Ash, come per dire “tutte scuse!”, procedette a piccoli passi stringendosi nel suo giubbotto.
Tra il serio e il faceto, questa città si trova alla stessa latitudine di Mosca e dell’Hokkaido. Quando il freddo arriva, qui si gela sul serio.
I due si distaccarono da Grafton street e entrarono in un vicolo.
I pub non si contano a Dublino. Anche in quella stretta viuzza se ne potevano ammirare parecchi, tutti con la propria piccola insegna. Ne scelsero uno ed aprirono la porta.
Tra banco e tavolo c’erano una decina di posti. Non era ancora un orario tale da potersi definire “sera”, ciononostante il locale era già occupato da alcuni clienti.
Come ogni pub irlandese che si rispetti, la gente all’interno dava l’impressione di essere vicini di casa.
In uno dei tavoli, un signore distinto sulla soglia della vecchiaia era occupato con un mazzo di carte da gioco.
“Ehi Ash, sarà lui?”
“Può darsi.”
“Ehi, laggiù…ehm…”Il trifoglio irlandese è fiorito”?
L’uomo, che si stava intrattenendo con un solitario, fermò le mani e volse lo sguardo verso Shen.
“…sembra che abbiate un appuntamento con qualcuno”.
Il vecchio aveva un’espressione dubbiosa.

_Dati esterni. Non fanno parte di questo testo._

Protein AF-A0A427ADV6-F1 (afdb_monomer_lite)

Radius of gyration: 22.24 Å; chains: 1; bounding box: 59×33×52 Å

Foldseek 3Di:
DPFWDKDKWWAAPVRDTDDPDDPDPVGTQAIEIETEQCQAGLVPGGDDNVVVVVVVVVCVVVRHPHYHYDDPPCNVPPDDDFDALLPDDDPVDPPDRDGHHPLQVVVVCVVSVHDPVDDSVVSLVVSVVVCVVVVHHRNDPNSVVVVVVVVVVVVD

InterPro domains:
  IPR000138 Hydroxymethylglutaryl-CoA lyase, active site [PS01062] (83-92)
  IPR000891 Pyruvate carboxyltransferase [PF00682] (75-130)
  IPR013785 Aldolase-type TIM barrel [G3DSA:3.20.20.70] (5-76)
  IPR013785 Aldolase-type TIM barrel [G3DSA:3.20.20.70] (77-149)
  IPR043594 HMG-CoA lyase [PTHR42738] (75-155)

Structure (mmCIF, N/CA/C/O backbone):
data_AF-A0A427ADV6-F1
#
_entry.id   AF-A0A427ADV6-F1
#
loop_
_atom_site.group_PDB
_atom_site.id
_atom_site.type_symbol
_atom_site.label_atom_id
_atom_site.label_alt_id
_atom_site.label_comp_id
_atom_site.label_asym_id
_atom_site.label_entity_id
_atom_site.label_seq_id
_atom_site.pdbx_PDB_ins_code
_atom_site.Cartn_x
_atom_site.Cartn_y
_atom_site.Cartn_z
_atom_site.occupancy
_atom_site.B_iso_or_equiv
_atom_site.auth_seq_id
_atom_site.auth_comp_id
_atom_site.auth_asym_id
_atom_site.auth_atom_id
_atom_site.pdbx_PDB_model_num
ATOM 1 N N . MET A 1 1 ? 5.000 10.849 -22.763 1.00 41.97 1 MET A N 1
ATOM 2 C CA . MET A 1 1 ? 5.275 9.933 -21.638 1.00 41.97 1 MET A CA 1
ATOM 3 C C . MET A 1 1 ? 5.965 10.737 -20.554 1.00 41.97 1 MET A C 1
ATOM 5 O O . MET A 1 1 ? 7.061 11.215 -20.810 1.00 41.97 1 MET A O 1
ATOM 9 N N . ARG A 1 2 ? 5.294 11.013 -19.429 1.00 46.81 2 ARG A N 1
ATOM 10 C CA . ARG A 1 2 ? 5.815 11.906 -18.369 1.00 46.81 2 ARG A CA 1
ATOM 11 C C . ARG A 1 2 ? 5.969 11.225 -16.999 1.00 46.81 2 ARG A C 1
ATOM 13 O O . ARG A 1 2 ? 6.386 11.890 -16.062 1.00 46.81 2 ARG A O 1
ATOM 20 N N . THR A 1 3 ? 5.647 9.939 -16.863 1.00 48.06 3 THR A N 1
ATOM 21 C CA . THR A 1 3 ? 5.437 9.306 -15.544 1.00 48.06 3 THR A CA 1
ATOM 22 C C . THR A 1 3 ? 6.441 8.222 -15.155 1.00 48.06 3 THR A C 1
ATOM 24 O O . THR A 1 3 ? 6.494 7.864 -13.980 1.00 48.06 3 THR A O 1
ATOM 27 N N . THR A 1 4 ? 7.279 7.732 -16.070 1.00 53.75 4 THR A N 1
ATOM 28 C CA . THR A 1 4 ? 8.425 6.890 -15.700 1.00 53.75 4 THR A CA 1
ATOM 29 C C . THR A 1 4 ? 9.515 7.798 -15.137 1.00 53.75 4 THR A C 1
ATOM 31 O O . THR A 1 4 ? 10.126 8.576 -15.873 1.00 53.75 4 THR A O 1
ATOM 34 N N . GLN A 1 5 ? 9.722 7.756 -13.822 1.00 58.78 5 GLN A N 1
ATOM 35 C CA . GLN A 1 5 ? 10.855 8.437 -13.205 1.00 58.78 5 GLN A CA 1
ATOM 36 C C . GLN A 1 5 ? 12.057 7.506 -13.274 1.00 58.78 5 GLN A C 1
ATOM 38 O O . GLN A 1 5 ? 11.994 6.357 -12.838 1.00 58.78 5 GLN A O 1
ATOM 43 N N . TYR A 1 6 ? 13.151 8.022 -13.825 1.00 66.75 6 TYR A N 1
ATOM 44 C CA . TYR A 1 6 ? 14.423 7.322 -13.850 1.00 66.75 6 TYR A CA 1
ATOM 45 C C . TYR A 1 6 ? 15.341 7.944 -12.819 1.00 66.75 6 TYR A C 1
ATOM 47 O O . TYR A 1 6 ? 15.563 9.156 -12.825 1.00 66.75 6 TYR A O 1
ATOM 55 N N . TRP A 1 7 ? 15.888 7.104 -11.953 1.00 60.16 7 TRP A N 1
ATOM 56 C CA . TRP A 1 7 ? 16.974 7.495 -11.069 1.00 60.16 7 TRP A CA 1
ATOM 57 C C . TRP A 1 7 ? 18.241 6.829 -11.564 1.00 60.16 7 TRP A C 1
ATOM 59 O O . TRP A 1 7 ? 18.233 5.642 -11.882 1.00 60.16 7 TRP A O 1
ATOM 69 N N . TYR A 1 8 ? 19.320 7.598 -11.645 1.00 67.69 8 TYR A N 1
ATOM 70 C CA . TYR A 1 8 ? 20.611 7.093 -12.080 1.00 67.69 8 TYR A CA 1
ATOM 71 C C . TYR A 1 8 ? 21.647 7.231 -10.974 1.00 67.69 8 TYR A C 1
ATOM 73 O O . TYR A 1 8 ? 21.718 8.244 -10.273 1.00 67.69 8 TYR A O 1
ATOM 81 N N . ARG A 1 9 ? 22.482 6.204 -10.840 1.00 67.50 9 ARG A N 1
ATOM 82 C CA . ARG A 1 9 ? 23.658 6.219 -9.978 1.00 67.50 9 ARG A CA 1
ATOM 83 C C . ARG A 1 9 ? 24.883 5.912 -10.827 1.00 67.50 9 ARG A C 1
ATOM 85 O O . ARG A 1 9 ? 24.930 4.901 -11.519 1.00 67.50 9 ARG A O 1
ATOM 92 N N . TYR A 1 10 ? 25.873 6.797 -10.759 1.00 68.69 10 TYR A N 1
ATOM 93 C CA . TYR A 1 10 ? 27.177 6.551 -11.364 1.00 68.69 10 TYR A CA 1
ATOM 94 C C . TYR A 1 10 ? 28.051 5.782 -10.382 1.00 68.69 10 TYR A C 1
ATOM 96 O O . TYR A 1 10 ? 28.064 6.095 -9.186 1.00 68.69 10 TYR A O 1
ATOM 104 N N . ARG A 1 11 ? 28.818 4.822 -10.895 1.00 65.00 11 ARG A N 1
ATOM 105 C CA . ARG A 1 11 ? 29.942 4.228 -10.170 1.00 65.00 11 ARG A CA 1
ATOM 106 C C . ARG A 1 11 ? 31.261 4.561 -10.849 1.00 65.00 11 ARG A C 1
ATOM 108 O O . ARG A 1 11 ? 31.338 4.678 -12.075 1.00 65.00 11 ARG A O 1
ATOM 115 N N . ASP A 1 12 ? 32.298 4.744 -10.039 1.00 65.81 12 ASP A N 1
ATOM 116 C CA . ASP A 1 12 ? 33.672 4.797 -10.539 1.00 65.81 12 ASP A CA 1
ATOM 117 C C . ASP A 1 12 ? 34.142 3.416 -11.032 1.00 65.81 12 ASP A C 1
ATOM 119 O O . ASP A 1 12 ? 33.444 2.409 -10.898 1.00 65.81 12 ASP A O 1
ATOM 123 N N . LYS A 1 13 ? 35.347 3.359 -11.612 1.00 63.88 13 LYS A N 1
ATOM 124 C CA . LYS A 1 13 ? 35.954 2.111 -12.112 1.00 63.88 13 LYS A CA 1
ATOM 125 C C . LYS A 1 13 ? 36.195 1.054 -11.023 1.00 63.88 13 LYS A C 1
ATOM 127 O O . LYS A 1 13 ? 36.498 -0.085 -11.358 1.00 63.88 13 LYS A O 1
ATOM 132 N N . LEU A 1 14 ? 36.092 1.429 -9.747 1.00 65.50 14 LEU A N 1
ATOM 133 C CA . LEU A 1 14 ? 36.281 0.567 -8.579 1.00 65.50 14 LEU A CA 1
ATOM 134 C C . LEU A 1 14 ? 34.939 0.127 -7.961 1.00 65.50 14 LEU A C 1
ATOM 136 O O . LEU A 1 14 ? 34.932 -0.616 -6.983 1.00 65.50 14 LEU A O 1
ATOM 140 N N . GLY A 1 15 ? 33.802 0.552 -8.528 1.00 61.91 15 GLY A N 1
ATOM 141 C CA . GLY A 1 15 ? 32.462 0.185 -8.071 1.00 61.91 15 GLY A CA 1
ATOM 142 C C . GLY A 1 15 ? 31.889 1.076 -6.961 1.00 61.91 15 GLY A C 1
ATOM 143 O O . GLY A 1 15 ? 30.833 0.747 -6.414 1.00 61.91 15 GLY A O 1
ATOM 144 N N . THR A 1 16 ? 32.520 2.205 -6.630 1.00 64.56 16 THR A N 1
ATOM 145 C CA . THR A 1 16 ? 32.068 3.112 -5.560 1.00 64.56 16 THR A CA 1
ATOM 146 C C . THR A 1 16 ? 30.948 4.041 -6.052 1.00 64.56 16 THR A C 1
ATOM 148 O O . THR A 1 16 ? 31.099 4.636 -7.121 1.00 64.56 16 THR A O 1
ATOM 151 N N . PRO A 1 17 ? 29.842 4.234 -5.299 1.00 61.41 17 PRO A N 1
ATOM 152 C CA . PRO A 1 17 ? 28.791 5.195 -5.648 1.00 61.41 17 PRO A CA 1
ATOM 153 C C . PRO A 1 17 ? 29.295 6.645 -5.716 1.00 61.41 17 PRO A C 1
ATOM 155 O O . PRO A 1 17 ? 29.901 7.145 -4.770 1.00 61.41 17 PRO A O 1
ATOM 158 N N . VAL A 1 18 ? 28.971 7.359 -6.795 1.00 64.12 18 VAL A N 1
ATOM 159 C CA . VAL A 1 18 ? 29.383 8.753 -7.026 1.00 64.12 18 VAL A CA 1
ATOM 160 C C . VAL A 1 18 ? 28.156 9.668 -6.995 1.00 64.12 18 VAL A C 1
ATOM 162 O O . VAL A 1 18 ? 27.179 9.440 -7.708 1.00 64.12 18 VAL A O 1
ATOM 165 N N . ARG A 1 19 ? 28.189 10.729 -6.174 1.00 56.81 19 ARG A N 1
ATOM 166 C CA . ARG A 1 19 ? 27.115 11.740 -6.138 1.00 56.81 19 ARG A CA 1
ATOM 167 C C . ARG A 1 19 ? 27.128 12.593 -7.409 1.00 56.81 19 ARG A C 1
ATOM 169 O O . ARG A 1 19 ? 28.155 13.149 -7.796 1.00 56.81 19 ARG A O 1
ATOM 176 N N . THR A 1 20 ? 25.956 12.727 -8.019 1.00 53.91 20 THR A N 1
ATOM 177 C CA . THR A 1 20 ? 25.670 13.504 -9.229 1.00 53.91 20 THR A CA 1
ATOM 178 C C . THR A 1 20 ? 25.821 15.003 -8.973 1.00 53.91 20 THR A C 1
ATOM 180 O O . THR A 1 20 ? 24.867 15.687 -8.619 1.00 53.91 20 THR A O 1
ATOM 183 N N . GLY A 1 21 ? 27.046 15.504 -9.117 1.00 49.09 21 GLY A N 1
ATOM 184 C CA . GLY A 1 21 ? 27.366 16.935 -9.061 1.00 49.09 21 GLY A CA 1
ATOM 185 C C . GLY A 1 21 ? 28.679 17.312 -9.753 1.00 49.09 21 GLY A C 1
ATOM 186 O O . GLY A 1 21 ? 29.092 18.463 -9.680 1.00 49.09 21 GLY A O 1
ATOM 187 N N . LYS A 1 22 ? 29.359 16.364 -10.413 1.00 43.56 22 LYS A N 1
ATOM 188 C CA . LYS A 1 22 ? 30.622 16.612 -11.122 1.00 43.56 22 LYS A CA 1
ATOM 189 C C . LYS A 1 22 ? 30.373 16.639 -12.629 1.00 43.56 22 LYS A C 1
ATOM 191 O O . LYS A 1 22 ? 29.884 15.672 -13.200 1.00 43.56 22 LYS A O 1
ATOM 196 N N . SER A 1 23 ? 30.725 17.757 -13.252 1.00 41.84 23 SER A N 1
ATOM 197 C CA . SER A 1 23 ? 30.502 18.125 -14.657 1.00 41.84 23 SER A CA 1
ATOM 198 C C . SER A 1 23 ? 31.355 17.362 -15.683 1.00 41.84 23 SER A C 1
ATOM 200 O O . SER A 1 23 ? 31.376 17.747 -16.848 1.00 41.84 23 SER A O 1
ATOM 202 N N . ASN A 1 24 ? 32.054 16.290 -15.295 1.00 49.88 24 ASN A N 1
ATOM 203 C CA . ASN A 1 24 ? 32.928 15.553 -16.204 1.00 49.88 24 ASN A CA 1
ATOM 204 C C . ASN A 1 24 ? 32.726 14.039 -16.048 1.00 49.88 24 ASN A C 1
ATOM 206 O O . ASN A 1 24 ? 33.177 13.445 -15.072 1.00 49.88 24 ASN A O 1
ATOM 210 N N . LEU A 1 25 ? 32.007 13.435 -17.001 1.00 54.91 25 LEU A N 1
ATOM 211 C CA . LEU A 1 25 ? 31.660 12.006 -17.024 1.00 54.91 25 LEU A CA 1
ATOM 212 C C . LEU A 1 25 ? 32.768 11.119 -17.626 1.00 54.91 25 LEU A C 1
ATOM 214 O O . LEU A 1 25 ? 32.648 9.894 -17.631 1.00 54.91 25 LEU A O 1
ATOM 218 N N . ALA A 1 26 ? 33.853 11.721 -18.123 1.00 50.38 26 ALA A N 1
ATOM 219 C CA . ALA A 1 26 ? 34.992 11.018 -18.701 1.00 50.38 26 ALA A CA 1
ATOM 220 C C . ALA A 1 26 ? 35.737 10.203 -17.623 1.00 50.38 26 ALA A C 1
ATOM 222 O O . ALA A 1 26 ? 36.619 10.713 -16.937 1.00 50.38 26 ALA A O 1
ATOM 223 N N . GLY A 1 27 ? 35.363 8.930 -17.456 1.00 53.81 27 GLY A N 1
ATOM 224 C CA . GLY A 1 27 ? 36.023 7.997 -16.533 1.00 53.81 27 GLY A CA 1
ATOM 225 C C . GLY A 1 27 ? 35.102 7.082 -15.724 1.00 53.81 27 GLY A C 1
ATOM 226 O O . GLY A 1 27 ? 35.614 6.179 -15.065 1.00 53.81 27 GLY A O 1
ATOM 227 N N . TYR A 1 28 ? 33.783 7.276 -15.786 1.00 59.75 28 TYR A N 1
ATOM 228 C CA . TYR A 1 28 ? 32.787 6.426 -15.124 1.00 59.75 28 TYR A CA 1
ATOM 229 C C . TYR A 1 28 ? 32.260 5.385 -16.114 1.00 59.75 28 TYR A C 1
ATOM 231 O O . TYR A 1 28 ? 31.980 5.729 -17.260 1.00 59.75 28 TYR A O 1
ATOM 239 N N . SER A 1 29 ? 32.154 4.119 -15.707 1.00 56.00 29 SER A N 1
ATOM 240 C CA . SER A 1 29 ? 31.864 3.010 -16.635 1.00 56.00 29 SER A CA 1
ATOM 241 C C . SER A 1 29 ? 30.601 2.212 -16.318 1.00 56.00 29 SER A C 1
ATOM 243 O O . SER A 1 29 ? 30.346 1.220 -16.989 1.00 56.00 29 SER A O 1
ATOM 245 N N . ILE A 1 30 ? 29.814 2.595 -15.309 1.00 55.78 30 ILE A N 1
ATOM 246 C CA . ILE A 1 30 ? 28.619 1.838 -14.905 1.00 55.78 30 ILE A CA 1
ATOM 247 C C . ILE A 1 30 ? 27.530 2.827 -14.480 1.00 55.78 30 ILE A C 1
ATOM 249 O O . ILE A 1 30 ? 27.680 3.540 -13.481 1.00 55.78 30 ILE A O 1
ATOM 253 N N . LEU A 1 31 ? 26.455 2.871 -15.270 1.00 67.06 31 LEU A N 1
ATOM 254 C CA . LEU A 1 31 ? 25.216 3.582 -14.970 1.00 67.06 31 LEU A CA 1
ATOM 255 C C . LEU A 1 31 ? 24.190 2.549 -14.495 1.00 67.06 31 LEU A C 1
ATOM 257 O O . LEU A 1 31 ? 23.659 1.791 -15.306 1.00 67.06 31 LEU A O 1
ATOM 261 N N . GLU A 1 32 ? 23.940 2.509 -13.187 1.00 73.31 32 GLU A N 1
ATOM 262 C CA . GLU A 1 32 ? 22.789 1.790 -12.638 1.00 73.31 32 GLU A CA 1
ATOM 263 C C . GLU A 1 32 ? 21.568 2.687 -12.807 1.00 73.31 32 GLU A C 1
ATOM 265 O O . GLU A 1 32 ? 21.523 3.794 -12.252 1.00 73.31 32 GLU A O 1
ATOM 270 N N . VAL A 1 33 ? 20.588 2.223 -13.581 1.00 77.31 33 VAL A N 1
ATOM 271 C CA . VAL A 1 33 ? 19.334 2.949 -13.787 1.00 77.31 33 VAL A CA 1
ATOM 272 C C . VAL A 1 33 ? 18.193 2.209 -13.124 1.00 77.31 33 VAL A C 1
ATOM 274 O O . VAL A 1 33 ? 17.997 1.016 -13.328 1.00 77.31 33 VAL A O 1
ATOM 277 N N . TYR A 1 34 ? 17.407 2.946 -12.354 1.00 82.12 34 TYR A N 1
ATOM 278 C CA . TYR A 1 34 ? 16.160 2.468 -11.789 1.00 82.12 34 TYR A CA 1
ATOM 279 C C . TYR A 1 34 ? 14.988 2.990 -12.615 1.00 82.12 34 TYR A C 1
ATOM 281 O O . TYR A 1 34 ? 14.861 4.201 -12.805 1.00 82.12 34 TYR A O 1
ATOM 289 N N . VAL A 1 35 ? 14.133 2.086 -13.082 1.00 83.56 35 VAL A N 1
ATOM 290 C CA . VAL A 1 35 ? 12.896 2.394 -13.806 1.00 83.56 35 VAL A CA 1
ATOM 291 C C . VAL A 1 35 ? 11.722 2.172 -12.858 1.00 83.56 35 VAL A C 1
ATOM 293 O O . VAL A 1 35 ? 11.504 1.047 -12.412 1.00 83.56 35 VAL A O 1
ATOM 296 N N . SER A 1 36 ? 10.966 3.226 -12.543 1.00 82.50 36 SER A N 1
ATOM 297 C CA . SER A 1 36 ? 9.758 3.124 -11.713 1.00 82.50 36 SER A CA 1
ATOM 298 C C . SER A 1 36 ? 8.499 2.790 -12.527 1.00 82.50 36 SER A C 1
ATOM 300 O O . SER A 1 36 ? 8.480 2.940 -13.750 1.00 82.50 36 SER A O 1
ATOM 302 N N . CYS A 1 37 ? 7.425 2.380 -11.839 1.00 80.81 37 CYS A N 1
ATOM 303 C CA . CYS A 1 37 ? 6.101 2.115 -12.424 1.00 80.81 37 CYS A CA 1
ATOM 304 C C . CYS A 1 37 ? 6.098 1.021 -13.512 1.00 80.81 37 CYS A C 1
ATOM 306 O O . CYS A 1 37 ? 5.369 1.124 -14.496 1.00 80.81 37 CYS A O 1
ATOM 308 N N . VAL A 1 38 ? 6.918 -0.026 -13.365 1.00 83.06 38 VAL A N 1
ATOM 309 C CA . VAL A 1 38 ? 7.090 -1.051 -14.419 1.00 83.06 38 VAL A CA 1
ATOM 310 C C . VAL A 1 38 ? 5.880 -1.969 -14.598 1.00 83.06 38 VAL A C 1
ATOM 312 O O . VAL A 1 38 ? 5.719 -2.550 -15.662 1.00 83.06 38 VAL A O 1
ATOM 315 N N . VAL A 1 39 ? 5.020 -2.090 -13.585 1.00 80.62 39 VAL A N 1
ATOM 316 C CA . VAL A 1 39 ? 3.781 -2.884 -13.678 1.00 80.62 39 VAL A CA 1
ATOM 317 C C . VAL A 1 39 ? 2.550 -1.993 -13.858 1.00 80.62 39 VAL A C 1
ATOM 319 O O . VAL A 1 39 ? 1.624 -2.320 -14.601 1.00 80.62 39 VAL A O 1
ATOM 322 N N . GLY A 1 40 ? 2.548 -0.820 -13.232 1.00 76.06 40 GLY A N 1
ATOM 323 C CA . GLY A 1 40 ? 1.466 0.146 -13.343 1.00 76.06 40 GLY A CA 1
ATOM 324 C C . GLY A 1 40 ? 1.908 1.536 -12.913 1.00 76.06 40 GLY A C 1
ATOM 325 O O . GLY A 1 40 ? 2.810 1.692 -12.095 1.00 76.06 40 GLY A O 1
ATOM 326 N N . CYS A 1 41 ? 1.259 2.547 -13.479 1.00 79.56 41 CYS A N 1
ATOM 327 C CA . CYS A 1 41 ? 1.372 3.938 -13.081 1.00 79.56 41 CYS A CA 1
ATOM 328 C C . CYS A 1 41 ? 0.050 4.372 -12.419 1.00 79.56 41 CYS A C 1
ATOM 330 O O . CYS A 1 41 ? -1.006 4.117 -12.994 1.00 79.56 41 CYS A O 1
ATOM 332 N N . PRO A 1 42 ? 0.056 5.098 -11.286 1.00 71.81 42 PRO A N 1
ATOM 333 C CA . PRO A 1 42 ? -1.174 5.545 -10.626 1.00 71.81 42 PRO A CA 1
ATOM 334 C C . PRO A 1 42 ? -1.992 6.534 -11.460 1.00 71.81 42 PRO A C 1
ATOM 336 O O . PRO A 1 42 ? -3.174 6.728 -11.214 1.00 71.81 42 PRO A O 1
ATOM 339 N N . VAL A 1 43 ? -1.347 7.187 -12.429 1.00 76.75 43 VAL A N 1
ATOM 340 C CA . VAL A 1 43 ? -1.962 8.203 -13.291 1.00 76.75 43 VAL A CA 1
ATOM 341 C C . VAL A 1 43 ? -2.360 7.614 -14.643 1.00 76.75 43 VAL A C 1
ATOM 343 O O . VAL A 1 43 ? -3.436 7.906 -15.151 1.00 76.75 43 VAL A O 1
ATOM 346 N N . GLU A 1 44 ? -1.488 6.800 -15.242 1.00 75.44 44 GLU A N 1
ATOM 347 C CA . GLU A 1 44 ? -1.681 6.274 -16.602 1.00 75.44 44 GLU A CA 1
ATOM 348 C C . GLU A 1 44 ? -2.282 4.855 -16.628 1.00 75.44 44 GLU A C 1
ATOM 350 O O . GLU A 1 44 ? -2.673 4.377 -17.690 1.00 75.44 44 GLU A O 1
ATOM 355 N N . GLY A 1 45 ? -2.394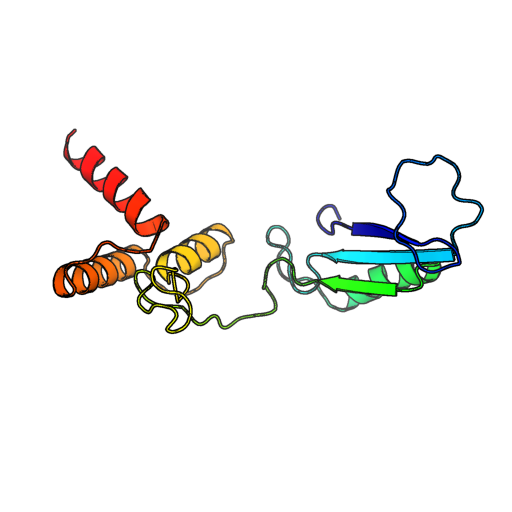 4.190 -15.474 1.00 76.25 45 GLY A N 1
ATOM 356 C CA . GLY A 1 45 ? -2.927 2.835 -15.357 1.00 76.25 45 GLY A CA 1
ATOM 357 C C . GLY A 1 45 ? -1.885 1.743 -15.643 1.00 76.25 45 GLY A C 1
ATOM 358 O O . GLY A 1 45 ? -0.685 1.961 -15.446 1.00 76.25 45 GLY A O 1
ATOM 359 N N . PRO A 1 46 ? -2.320 0.537 -16.056 1.00 81.81 46 PRO A N 1
ATOM 360 C CA . PRO A 1 46 ? -1.428 -0.592 -16.316 1.00 81.81 46 PRO A CA 1
ATOM 361 C C . PRO A 1 46 ? -0.352 -0.257 -17.351 1.00 81.81 46 PRO A C 1
ATOM 363 O O . PRO A 1 46 ? -0.643 0.369 -18.373 1.00 81.81 46 PRO A O 1
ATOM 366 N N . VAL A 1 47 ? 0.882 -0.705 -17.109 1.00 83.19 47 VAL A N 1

“Tzk, sbagliato! Scusa l’interruzione, nonno”.
Ash si era già accomodato al banco.
“Vediamo…mi andrebbe una stout (birra scura), ma riscalda?”
Il gestore, che in quel momento era impegnato a preparare il puré di patate, accolse Ash con un sorriso ospitale.
“Con questa temperatura così bassa, l’Irish coffee è la scelta migliore. I signori sono viaggiatori? Benvenuti a Dublino!”
“Ecco, danne uno anche a me.”
L’Irish coffee è un hot cocktail a base di Whisky irlandese con aggiunta di zucchero, crema e caffé. Il suo profumo, servito da una mano esperta, avvolse l’intero pub.
“Visto che sembrate avere del tempo libero, che ne direste di una partita?”
Il vecchio gentleman di poco fa tagliò il mazzo e invitò i due.
A guardarlo bene, era un uomo di statura piuttosto alta. Mani e piedi erano sottili, ma non dava affatto l’idea del vecchietto gracile. I suoi movimenti davano una sensazione di lentezza dovuta a un agire ragionato, ma le sue maniere non erano certo sgradevoli.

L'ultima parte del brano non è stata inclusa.